Background: Generalizability of AI colonoscopy algorithms is important for wider adoption in clinical practice. However, current techniques for evaluating performance on unseen data require expensive and time-intensive labels. Methods: We use a "Masked Siamese Network" (MSN) to identify novel phenomena in unseen data and predict polyp detector performance. MSN is trained to predict masked out regions of polyp images, without any labels. We test MSN's ability to be trained on data only from Israel and detect unseen techniques, narrow-band imaging (NBI) and chromendoscoy (CE), on colonoscopes from Japan (354 videos, 128 hours). We also test MSN's ability to predict performance of Computer Aided Detection (CADe) of polyps on colonoscopies from both countries, even though MSN is not trained on data from Japan.
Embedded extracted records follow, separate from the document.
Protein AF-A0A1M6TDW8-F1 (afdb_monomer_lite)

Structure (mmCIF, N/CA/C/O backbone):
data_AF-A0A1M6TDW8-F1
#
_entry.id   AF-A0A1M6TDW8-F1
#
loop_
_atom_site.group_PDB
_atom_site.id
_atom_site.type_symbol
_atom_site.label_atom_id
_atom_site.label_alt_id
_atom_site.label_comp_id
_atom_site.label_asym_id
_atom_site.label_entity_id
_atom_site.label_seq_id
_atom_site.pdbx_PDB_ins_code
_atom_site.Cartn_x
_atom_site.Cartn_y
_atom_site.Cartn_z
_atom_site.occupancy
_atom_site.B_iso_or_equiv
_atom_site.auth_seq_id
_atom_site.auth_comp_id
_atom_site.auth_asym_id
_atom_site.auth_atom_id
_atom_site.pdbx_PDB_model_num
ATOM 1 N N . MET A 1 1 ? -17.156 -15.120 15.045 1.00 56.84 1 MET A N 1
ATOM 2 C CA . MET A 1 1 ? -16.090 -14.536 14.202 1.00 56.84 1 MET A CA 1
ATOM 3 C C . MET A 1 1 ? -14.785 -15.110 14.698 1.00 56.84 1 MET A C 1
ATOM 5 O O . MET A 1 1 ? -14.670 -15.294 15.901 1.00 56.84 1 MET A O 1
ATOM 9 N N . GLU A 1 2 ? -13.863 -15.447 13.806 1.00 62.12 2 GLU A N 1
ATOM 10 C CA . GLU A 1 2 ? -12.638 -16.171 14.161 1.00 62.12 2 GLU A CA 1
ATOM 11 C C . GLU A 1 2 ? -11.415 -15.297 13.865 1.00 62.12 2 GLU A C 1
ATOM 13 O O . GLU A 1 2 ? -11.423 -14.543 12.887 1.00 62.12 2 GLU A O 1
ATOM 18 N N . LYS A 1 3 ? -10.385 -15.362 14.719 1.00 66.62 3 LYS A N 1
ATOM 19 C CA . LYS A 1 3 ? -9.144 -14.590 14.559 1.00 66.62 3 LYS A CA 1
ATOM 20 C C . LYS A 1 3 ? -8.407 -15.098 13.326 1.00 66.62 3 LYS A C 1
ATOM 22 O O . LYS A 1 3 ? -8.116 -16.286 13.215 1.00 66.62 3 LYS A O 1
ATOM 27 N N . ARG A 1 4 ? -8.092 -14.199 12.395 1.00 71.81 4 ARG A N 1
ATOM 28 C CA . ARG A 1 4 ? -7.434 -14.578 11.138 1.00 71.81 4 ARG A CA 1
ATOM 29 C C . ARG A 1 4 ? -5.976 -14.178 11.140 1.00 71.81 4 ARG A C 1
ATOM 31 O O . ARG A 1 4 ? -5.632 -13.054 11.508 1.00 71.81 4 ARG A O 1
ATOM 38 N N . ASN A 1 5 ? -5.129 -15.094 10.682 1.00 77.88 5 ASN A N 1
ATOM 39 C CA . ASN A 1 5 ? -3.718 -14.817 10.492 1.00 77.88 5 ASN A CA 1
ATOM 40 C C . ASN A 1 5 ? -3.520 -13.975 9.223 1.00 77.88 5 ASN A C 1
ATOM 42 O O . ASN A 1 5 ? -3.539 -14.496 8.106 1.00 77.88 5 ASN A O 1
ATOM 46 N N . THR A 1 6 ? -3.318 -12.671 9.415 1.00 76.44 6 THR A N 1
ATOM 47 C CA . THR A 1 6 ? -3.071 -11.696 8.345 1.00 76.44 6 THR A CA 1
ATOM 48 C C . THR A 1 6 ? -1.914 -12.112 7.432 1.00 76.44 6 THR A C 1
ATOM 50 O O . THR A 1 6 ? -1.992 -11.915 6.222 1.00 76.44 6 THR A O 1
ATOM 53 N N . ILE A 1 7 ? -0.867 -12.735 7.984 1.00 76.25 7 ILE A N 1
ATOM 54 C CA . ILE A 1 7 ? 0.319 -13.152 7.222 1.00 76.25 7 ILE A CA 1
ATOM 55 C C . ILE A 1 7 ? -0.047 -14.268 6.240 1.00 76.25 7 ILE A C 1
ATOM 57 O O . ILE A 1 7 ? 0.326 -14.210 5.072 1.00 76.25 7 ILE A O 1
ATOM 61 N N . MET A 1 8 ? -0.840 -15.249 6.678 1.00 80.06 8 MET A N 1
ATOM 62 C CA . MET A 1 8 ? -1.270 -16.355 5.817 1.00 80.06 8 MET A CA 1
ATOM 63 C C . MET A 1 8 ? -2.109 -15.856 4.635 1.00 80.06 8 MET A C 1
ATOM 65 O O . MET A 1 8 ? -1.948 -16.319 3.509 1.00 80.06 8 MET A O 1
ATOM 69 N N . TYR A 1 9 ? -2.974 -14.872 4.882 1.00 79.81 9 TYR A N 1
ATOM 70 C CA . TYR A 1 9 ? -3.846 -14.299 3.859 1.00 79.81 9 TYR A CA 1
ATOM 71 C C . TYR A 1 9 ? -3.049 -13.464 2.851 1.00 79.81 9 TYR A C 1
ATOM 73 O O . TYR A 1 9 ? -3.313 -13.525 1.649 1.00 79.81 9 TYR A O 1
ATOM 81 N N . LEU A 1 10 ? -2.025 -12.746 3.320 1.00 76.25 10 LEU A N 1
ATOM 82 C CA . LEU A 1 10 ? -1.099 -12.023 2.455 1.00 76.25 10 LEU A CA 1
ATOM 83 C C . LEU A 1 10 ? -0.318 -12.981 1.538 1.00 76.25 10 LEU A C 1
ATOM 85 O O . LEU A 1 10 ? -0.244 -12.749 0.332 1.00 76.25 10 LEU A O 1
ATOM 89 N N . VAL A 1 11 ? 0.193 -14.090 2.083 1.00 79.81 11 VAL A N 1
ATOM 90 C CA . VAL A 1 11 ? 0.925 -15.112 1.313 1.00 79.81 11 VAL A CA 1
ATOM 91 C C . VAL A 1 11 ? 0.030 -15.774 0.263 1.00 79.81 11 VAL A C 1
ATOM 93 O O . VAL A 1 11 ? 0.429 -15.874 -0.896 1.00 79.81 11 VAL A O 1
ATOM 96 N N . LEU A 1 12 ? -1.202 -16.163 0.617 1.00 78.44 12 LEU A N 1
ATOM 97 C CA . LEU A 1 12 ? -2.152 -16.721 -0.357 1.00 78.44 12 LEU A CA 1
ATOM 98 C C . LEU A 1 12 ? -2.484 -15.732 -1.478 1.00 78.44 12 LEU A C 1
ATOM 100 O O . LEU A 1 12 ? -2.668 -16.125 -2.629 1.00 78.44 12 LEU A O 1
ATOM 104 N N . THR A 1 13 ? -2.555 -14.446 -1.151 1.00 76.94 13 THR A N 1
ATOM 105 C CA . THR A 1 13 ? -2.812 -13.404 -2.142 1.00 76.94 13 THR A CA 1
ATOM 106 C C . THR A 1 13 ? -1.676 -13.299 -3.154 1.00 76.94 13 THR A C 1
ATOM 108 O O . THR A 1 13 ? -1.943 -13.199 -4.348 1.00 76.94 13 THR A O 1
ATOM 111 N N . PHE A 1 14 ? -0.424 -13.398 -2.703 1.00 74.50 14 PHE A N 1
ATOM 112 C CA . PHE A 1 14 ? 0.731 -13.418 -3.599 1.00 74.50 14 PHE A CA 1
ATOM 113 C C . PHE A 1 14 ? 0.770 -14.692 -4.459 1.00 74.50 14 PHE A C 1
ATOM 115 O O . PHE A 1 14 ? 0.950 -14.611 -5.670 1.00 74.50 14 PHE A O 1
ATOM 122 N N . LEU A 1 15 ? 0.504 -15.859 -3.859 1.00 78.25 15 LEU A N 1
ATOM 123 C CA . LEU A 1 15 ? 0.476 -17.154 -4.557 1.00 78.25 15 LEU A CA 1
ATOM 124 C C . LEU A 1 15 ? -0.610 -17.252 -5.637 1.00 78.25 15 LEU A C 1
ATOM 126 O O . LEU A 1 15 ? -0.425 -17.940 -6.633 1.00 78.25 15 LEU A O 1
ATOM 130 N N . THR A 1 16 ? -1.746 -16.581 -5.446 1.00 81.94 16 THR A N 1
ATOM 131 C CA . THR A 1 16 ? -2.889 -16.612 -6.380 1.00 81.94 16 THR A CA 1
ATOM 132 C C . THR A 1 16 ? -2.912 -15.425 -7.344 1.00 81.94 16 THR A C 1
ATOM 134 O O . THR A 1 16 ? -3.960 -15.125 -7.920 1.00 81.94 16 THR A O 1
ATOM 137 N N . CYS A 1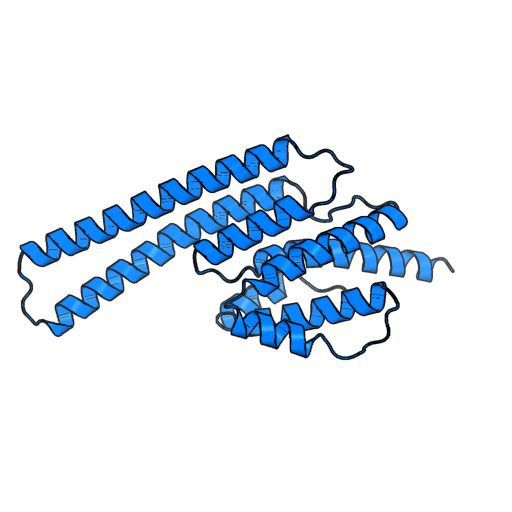 17 ? -1.790 -14.708 -7.483 1.00 70.81 17 CYS A N 1
ATOM 138 C CA . CYS A 1 17 ? -1.678 -13.500 -8.307 1.00 70.81 17 CYS A CA 1
ATOM 139 C C . CYS A 1 17 ? -2.784 -12.465 -8.013 1.00 70.81 17 CYS A C 1
ATOM 141 O O . CYS A 1 17 ? -3.296 -11.802 -8.910 1.00 70.81 17 CYS A O 1
ATOM 143 N N . GLY A 1 18 ? -3.187 -12.341 -6.747 1.00 69.62 18 GLY A N 1
ATOM 144 C CA . GLY A 1 18 ? -4.171 -11.362 -6.295 1.00 69.62 18 GLY A CA 1
ATOM 145 C C . GLY A 1 18 ? -5.633 -11.816 -6.291 1.00 69.62 18 GLY A C 1
ATOM 146 O O . GLY A 1 18 ? -6.460 -11.119 -5.702 1.00 69.62 18 GLY A O 1
ATOM 147 N N . LEU A 1 19 ? -5.976 -12.989 -6.839 1.00 77.25 19 LEU A N 1
ATOM 148 C CA . LEU A 1 19 ? -7.361 -13.488 -6.820 1.00 77.25 19 LEU A CA 1
ATOM 149 C C . LEU A 1 19 ? -7.874 -13.712 -5.392 1.00 77.25 19 LEU A C 1
ATOM 151 O O . LEU A 1 19 ? -8.992 -13.312 -5.056 1.00 77.25 19 LEU A O 1
ATOM 155 N N . PHE A 1 20 ? -7.046 -14.284 -4.514 1.00 80.81 20 PHE A N 1
ATOM 156 C CA . PHE A 1 20 ? -7.425 -14.487 -3.115 1.00 80.81 20 PHE A CA 1
ATOM 157 C C . PHE A 1 20 ? -7.655 -13.165 -2.369 1.00 80.81 20 PHE A C 1
ATOM 159 O O . PHE A 1 20 ? -8.474 -13.107 -1.453 1.00 80.81 20 PHE A O 1
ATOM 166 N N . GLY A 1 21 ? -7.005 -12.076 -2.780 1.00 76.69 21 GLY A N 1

Results: MSN correctly identifies NBI and CE as less similar to Israel whitelight than Japan whitelight (bootstrapped z-test, |z| > 496, p < 10^-8 for both) using the label-free Frechet distance. MSN detects NBI with 99% accuracy, predicts CE better than our heuristic (90% vs 79% accuracy) despite being trained only on whitelight, and is the only method that is robust to noisy labels. MSN predicts CADe polyp detector performance on in-domain Israel and out-of-domain Japan colonoscopies (r=0.79, 0.37 respectively). With few examples of Japan detector performance to train on, MSN prediction of Japan performance improves (r=0.56). Conclusion: Our technique can identify distribution shifts in clinical data and can predict CADe detector performance on unseen data, without labels. Our self-supervised approach can aid in detecting when data in practice is different from training, such as between hospitals or data has meaningfully shifted from training. MSN has potential for application to medical image domains beyond colonoscopy.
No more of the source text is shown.